_Task prompt_.
Begin with the first line of the entries below and reproduce each line exactly, ending with the line that holds "Radius of gyration: 34.46".

[Records from a dataset]
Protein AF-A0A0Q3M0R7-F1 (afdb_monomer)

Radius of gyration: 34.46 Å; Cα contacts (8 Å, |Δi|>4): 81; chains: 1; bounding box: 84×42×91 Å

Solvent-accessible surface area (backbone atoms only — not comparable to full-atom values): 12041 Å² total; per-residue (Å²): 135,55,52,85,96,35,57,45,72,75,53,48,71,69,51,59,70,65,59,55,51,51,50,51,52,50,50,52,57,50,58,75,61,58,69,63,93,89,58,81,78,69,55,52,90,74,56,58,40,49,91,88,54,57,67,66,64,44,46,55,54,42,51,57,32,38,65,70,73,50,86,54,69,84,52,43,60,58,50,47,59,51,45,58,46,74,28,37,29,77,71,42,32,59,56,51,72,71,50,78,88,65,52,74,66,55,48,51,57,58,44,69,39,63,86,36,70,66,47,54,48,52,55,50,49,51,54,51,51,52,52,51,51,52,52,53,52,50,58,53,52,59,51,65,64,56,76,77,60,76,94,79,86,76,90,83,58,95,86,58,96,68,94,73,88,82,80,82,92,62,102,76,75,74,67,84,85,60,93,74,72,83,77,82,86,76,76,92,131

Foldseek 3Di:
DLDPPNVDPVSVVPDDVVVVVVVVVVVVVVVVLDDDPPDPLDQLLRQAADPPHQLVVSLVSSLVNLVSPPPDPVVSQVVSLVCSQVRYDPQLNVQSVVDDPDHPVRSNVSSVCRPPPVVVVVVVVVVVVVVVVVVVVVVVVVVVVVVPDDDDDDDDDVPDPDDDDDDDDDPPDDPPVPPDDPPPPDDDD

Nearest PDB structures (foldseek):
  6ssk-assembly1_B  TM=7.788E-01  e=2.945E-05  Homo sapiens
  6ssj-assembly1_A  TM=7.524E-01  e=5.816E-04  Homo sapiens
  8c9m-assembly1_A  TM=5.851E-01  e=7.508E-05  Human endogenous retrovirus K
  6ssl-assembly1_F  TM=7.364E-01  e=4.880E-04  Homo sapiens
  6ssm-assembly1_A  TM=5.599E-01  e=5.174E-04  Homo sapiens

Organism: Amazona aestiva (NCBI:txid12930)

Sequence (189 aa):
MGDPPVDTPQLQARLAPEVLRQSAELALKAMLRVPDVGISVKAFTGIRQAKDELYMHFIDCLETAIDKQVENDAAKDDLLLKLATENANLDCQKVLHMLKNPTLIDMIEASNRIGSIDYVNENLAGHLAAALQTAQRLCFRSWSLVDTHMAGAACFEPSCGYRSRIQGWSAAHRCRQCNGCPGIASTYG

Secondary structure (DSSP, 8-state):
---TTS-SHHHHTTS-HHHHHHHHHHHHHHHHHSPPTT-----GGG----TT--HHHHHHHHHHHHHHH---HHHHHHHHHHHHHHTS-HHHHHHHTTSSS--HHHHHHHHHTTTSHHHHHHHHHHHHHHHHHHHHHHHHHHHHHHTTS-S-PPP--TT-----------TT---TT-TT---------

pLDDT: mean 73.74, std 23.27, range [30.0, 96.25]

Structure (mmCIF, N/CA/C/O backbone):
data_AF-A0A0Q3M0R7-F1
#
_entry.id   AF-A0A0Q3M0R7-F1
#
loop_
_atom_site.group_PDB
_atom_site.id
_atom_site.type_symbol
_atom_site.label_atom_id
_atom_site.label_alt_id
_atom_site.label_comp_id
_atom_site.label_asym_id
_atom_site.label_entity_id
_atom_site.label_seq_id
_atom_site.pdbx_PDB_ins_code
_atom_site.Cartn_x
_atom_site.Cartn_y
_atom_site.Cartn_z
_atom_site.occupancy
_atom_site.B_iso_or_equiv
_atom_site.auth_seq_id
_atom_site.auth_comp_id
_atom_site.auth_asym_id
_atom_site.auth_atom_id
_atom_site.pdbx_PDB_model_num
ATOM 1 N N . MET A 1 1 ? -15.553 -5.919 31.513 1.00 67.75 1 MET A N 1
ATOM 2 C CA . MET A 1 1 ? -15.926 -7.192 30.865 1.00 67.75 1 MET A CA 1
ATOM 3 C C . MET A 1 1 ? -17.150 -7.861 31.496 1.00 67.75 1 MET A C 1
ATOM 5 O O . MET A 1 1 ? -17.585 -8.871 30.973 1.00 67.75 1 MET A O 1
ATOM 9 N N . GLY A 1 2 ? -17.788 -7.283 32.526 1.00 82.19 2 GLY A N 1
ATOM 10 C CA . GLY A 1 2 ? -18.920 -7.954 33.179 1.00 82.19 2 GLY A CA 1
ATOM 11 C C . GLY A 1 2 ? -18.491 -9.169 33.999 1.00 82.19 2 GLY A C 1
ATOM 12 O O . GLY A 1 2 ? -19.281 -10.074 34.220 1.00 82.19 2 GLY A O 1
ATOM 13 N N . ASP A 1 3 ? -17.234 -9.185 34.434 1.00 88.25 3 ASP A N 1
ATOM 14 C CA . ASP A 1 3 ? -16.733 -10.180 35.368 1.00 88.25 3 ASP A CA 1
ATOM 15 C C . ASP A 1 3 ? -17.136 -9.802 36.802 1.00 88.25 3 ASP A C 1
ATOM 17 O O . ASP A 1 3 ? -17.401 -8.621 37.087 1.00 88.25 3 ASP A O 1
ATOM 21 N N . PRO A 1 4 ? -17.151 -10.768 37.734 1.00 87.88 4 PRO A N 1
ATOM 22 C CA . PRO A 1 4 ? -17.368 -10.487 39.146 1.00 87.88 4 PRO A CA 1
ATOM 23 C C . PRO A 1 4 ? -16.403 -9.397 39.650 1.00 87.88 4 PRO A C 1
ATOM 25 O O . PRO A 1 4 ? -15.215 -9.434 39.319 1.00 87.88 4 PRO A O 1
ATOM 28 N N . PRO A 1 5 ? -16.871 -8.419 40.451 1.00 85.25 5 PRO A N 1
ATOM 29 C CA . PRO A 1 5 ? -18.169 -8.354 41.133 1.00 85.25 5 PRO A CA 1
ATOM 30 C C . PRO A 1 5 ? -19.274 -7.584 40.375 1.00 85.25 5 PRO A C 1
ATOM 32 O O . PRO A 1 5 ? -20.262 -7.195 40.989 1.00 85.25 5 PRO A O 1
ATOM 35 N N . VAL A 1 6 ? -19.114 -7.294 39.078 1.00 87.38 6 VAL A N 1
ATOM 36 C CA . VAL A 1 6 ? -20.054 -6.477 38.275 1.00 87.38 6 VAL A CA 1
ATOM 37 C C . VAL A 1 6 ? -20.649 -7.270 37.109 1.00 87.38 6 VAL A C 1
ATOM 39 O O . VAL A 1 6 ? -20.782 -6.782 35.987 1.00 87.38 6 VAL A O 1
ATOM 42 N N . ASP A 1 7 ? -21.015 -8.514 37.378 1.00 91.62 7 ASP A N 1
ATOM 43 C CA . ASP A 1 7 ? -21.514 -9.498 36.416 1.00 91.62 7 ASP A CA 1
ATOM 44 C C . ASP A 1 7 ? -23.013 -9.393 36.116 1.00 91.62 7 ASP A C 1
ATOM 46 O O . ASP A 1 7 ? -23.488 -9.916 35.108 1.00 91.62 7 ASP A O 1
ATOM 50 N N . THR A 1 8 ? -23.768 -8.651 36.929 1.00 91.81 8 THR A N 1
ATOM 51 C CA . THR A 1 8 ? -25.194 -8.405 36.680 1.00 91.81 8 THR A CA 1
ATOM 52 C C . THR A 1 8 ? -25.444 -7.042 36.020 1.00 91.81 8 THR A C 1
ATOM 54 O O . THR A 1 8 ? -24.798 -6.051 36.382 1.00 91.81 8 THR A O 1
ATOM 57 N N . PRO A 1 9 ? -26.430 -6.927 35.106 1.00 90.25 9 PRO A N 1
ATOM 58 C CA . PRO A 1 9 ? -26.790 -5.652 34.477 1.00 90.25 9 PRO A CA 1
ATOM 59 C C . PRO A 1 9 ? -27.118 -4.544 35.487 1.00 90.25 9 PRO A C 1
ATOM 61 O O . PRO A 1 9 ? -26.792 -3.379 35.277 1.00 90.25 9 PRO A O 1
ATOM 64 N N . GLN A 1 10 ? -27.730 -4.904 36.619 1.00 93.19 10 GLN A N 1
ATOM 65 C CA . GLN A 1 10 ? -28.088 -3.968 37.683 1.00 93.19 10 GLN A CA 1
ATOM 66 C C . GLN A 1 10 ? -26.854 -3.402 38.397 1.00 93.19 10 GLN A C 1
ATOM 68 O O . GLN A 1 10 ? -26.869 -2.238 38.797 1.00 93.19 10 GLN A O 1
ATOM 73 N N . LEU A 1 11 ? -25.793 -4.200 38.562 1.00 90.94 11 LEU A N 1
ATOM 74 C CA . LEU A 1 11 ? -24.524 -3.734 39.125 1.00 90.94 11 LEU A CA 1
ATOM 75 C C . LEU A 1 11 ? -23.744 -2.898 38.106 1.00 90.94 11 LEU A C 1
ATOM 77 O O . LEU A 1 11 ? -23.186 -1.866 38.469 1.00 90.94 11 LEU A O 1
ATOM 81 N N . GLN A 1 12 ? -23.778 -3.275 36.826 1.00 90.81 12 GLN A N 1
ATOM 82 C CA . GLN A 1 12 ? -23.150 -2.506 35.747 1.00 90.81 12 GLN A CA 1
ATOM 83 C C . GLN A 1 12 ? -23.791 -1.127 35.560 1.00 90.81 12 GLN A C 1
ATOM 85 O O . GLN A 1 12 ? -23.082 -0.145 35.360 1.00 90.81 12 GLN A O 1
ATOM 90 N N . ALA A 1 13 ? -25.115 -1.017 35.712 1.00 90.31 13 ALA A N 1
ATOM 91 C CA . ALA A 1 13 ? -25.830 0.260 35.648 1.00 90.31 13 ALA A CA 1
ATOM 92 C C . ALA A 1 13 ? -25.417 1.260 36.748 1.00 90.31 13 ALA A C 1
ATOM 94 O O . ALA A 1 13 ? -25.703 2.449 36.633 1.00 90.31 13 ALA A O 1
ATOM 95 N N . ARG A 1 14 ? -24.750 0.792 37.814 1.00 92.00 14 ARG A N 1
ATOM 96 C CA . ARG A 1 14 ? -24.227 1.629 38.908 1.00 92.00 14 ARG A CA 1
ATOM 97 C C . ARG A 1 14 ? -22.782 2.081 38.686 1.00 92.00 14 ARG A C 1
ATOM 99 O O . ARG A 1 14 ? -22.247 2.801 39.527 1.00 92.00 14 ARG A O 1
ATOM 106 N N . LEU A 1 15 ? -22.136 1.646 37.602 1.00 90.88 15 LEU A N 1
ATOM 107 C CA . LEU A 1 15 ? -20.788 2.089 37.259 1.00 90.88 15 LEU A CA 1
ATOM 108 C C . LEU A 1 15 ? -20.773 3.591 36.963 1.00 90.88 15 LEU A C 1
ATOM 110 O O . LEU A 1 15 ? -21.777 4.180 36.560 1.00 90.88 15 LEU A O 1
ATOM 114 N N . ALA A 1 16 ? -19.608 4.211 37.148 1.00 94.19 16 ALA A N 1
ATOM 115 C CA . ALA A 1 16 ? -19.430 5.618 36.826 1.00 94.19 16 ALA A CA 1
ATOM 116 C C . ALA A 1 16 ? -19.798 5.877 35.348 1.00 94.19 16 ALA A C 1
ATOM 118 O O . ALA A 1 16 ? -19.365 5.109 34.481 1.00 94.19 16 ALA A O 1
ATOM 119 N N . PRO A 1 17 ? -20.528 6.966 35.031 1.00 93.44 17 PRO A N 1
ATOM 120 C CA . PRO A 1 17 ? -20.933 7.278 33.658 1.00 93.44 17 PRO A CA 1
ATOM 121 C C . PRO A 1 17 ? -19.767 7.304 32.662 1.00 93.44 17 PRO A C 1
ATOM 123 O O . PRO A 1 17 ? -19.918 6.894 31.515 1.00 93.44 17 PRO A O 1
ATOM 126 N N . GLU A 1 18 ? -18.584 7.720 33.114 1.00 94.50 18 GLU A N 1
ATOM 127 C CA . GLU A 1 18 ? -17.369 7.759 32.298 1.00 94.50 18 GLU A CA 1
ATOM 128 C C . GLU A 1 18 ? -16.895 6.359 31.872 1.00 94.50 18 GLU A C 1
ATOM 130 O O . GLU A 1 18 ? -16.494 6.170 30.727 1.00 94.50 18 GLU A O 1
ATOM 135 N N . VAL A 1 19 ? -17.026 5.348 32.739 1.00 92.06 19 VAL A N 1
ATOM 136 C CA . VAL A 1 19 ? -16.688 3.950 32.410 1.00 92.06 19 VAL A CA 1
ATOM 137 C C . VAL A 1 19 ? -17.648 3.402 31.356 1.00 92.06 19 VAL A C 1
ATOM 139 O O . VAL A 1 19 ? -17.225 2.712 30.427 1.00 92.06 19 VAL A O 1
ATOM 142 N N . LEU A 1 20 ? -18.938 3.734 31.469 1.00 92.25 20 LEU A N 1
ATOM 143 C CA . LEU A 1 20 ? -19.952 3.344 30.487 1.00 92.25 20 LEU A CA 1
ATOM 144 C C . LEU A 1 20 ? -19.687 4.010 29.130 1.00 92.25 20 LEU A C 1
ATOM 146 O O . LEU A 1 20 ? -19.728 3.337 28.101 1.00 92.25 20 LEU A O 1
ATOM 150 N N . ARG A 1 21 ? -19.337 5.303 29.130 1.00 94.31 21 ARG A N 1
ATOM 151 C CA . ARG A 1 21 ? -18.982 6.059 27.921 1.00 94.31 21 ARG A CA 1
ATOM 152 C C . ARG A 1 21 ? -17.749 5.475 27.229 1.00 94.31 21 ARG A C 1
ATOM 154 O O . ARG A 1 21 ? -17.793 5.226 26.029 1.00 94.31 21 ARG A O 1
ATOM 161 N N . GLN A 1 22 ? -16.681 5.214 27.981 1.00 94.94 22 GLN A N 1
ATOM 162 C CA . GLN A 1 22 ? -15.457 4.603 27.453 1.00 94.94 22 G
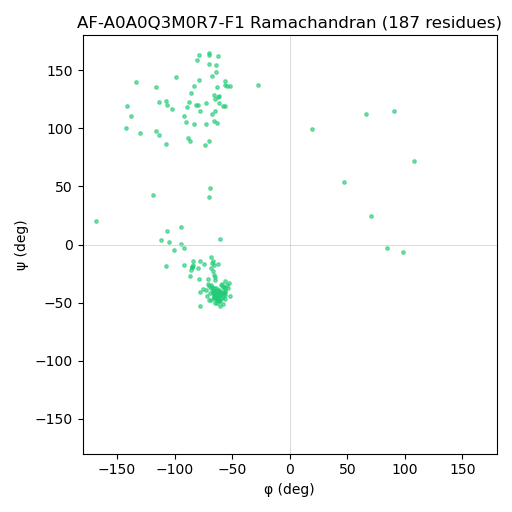LN A CA 1
ATOM 163 C C . GLN A 1 22 ? -15.719 3.202 26.898 1.00 94.94 22 GLN A C 1
ATOM 165 O O . GLN A 1 22 ? -15.242 2.866 25.818 1.00 94.94 22 GLN A O 1
ATOM 170 N N . SER A 1 23 ? -16.527 2.400 27.596 1.00 92.81 23 SER A N 1
ATOM 171 C CA . SER A 1 23 ? -16.909 1.064 27.127 1.00 92.81 23 SER A CA 1
ATOM 172 C C . SER A 1 23 ? -17.695 1.130 25.816 1.00 92.81 23 SER A C 1
ATOM 174 O O . SER A 1 23 ? -17.419 0.352 24.908 1.00 92.81 23 SER A O 1
ATOM 176 N N . ALA A 1 24 ? -18.630 2.076 25.687 1.00 93.19 24 ALA A N 1
ATOM 177 C CA . ALA A 1 24 ? -19.388 2.288 24.456 1.00 93.19 24 ALA A CA 1
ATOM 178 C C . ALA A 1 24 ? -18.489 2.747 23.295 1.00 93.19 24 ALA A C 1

_Result of this exercise_.
Protein AF-A0A0Q3M0R7-F1 (afdb_monomer)

Radius of gyration: 34.46 Å; Cα contacts (8 Å, |Δi|>4): 81; chains: 1; bounding box: 84×42×91 Å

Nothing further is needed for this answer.